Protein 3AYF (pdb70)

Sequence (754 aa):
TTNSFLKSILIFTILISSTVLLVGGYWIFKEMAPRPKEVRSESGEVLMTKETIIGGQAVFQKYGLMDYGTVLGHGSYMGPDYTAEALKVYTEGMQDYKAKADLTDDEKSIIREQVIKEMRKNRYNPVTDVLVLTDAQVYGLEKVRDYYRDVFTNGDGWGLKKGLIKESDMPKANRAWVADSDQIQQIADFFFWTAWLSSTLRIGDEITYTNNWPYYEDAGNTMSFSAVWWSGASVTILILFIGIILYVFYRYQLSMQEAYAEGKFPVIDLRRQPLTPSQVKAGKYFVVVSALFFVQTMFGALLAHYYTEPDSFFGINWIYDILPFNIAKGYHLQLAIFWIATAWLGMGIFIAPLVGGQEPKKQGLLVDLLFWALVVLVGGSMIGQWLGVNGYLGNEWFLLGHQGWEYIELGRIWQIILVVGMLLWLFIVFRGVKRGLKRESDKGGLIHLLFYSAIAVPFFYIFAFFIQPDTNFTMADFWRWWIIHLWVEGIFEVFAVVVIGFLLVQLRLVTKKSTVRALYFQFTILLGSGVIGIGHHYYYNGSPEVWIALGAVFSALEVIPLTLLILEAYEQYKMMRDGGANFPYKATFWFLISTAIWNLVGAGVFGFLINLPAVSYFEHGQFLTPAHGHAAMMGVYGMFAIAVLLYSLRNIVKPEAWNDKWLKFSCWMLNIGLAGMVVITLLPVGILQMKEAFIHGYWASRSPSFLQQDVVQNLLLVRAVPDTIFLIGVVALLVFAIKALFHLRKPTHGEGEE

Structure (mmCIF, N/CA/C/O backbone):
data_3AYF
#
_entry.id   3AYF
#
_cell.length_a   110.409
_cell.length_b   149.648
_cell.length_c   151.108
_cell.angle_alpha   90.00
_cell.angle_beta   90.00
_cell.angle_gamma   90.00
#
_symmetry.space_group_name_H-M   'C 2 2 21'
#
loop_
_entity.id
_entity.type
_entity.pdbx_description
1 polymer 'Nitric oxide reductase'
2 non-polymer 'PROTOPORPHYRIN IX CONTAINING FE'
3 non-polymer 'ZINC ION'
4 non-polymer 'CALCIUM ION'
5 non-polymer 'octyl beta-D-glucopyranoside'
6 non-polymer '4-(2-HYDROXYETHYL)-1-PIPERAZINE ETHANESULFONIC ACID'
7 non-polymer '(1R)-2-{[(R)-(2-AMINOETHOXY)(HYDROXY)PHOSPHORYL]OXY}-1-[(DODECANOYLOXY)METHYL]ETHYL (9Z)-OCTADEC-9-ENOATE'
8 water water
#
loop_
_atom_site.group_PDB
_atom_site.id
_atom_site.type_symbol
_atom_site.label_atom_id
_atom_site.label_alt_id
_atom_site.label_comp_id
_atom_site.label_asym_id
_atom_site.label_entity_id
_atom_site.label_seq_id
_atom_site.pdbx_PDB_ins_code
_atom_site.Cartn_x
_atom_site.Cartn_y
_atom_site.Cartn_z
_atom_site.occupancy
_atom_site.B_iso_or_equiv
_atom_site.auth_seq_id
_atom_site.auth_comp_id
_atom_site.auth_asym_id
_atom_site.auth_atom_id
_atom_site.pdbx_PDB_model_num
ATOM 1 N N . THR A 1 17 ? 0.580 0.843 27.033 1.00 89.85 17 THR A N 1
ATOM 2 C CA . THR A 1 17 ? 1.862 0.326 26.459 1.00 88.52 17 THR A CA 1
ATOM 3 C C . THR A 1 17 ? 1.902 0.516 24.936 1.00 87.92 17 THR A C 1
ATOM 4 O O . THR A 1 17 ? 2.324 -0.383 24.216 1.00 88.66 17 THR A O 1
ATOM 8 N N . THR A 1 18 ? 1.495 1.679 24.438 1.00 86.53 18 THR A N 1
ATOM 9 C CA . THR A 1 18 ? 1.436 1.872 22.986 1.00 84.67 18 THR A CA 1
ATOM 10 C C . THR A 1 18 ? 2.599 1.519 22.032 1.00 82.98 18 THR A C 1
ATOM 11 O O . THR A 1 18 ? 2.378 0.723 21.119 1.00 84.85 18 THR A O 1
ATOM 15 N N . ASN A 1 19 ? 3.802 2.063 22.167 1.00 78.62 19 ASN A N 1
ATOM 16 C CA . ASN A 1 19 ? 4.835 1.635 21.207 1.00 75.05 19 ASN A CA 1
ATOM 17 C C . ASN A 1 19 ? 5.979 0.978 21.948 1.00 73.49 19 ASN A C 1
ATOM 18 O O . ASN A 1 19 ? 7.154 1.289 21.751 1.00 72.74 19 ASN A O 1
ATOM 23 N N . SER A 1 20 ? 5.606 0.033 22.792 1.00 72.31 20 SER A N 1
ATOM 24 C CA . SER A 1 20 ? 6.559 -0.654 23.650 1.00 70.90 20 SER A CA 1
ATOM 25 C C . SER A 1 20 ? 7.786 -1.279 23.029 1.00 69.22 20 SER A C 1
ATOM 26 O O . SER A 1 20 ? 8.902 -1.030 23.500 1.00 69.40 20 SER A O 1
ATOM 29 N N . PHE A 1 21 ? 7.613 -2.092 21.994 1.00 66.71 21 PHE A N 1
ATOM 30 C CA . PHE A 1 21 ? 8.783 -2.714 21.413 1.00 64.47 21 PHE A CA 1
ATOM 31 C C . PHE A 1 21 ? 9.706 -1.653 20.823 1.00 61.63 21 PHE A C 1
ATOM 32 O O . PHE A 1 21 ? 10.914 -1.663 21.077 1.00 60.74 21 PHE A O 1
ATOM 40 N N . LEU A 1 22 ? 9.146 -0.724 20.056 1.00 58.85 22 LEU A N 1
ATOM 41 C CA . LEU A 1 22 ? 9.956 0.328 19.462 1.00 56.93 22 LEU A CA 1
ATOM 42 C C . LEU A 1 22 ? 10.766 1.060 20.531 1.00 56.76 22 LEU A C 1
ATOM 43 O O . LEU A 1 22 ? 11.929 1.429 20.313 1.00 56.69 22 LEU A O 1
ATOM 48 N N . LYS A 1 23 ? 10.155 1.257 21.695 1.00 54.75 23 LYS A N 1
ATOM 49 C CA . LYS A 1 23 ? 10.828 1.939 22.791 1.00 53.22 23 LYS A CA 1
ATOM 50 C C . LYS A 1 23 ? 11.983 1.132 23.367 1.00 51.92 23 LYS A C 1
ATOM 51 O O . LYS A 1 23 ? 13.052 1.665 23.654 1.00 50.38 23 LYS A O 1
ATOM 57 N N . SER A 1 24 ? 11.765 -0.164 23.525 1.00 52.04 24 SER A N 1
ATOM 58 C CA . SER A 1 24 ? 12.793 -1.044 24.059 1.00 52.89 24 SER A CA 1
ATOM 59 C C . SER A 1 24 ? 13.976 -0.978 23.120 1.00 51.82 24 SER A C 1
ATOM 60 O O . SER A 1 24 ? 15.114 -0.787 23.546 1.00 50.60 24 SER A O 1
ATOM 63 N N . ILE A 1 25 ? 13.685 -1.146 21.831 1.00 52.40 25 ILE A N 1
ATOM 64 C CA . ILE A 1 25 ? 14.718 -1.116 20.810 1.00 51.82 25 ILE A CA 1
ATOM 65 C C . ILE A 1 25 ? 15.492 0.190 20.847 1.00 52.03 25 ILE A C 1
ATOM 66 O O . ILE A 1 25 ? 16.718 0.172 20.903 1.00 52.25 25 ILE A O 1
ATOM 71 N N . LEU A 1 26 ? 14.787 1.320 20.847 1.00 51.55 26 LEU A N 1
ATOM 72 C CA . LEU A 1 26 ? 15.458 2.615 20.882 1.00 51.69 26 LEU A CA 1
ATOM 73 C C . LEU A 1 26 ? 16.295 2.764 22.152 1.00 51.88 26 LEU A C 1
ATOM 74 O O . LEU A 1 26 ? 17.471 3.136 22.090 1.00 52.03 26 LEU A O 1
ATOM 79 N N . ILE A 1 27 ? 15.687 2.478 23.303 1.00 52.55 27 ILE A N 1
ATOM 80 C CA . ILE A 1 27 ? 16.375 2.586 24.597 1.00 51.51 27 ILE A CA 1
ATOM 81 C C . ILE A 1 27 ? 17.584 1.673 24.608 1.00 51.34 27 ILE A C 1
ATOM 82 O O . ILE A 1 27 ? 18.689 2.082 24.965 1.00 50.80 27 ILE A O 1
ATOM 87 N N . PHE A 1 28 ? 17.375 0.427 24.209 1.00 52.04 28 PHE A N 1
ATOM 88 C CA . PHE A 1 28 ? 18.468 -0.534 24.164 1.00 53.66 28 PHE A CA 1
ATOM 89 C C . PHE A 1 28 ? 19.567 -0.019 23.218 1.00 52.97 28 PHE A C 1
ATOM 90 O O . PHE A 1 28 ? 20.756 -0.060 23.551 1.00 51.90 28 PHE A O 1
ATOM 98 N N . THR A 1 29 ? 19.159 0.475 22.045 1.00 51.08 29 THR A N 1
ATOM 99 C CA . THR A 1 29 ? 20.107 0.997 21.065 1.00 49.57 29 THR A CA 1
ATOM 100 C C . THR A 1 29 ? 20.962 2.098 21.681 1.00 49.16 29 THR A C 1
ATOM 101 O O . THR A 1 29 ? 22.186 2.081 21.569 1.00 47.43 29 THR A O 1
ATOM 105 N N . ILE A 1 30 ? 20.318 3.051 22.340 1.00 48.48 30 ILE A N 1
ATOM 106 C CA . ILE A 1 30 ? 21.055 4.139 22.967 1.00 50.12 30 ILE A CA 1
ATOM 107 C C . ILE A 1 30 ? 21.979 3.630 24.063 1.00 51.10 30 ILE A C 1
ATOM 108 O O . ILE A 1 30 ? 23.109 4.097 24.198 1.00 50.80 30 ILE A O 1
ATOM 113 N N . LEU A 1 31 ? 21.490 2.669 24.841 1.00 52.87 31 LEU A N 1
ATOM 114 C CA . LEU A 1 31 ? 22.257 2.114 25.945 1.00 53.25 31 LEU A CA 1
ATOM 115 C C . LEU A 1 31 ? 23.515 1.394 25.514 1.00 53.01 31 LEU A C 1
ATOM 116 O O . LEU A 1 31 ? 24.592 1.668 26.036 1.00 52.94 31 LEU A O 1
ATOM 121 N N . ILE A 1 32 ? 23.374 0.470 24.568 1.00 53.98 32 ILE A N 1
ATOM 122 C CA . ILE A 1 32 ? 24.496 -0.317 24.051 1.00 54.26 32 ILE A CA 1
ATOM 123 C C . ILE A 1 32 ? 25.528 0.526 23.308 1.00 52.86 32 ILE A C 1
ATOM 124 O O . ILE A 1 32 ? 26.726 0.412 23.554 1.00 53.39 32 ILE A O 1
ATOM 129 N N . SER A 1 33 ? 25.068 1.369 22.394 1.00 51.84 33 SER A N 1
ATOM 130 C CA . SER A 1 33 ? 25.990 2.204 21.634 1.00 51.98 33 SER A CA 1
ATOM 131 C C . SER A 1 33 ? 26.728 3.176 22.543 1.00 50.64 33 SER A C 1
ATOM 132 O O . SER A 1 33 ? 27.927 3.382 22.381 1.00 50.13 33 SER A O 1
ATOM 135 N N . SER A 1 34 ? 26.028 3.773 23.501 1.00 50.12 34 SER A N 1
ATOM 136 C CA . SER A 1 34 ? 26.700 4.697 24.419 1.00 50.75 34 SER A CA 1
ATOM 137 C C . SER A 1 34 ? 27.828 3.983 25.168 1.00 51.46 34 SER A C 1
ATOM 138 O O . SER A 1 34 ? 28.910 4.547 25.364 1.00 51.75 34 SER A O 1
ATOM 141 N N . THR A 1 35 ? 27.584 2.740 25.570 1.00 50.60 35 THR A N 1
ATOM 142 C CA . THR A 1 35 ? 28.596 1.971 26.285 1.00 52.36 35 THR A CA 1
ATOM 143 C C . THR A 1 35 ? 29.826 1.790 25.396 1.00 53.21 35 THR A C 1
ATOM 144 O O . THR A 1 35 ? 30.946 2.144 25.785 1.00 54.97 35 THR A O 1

-------

▸ Task item
From the line holding "ATOM 1 N N ." to the line holding "ATOM 16 C CA", inclusive, restate each line above exactly as written.

▸ Exercise response
ATOM 1 N N . THR A 1 17 ? 0.580 0.843 27.033 1.00 89.85 17 THR A N 1
ATOM 2 C CA . THR A 1 17 ? 1.862 0.326 26.459 1.00 88.52 17 THR A CA 1
ATOM 3 C C . THR A 1 17 ? 1.902 0.516 24.936 1.00 87.92 17 THR A C 1
ATOM 4 O O . THR A 1 17 ? 2.324 -0.383 24.216 1.00 88.66 17 THR A O 1
ATOM 8 N N . THR A 1 18 ? 1.495 1.679 24.438 1.00 86.53 18 THR A N 1
ATOM 9 C CA . THR A 1 18 ? 1.436 1.872 22.986 1.00 84.67 18 THR A CA 1
ATOM 10 C C . THR A 1 18 ? 2.599 1.519 22.032 1.00 82.98 18 THR A C 1
ATOM 11 O O . THR A 1 18 ? 2.378 0.723 21.119 1.00 84.85 18 THR A O 1
ATOM 15 N N . ASN A 1 19 ? 3.802 2.063 22.167 1.00 78.62 19 ASN A N 1
ATOM 16 C CA . ASN A 1 19 ? 4.835 1.635 21.207 1.00 75.05 19 ASN A CA 1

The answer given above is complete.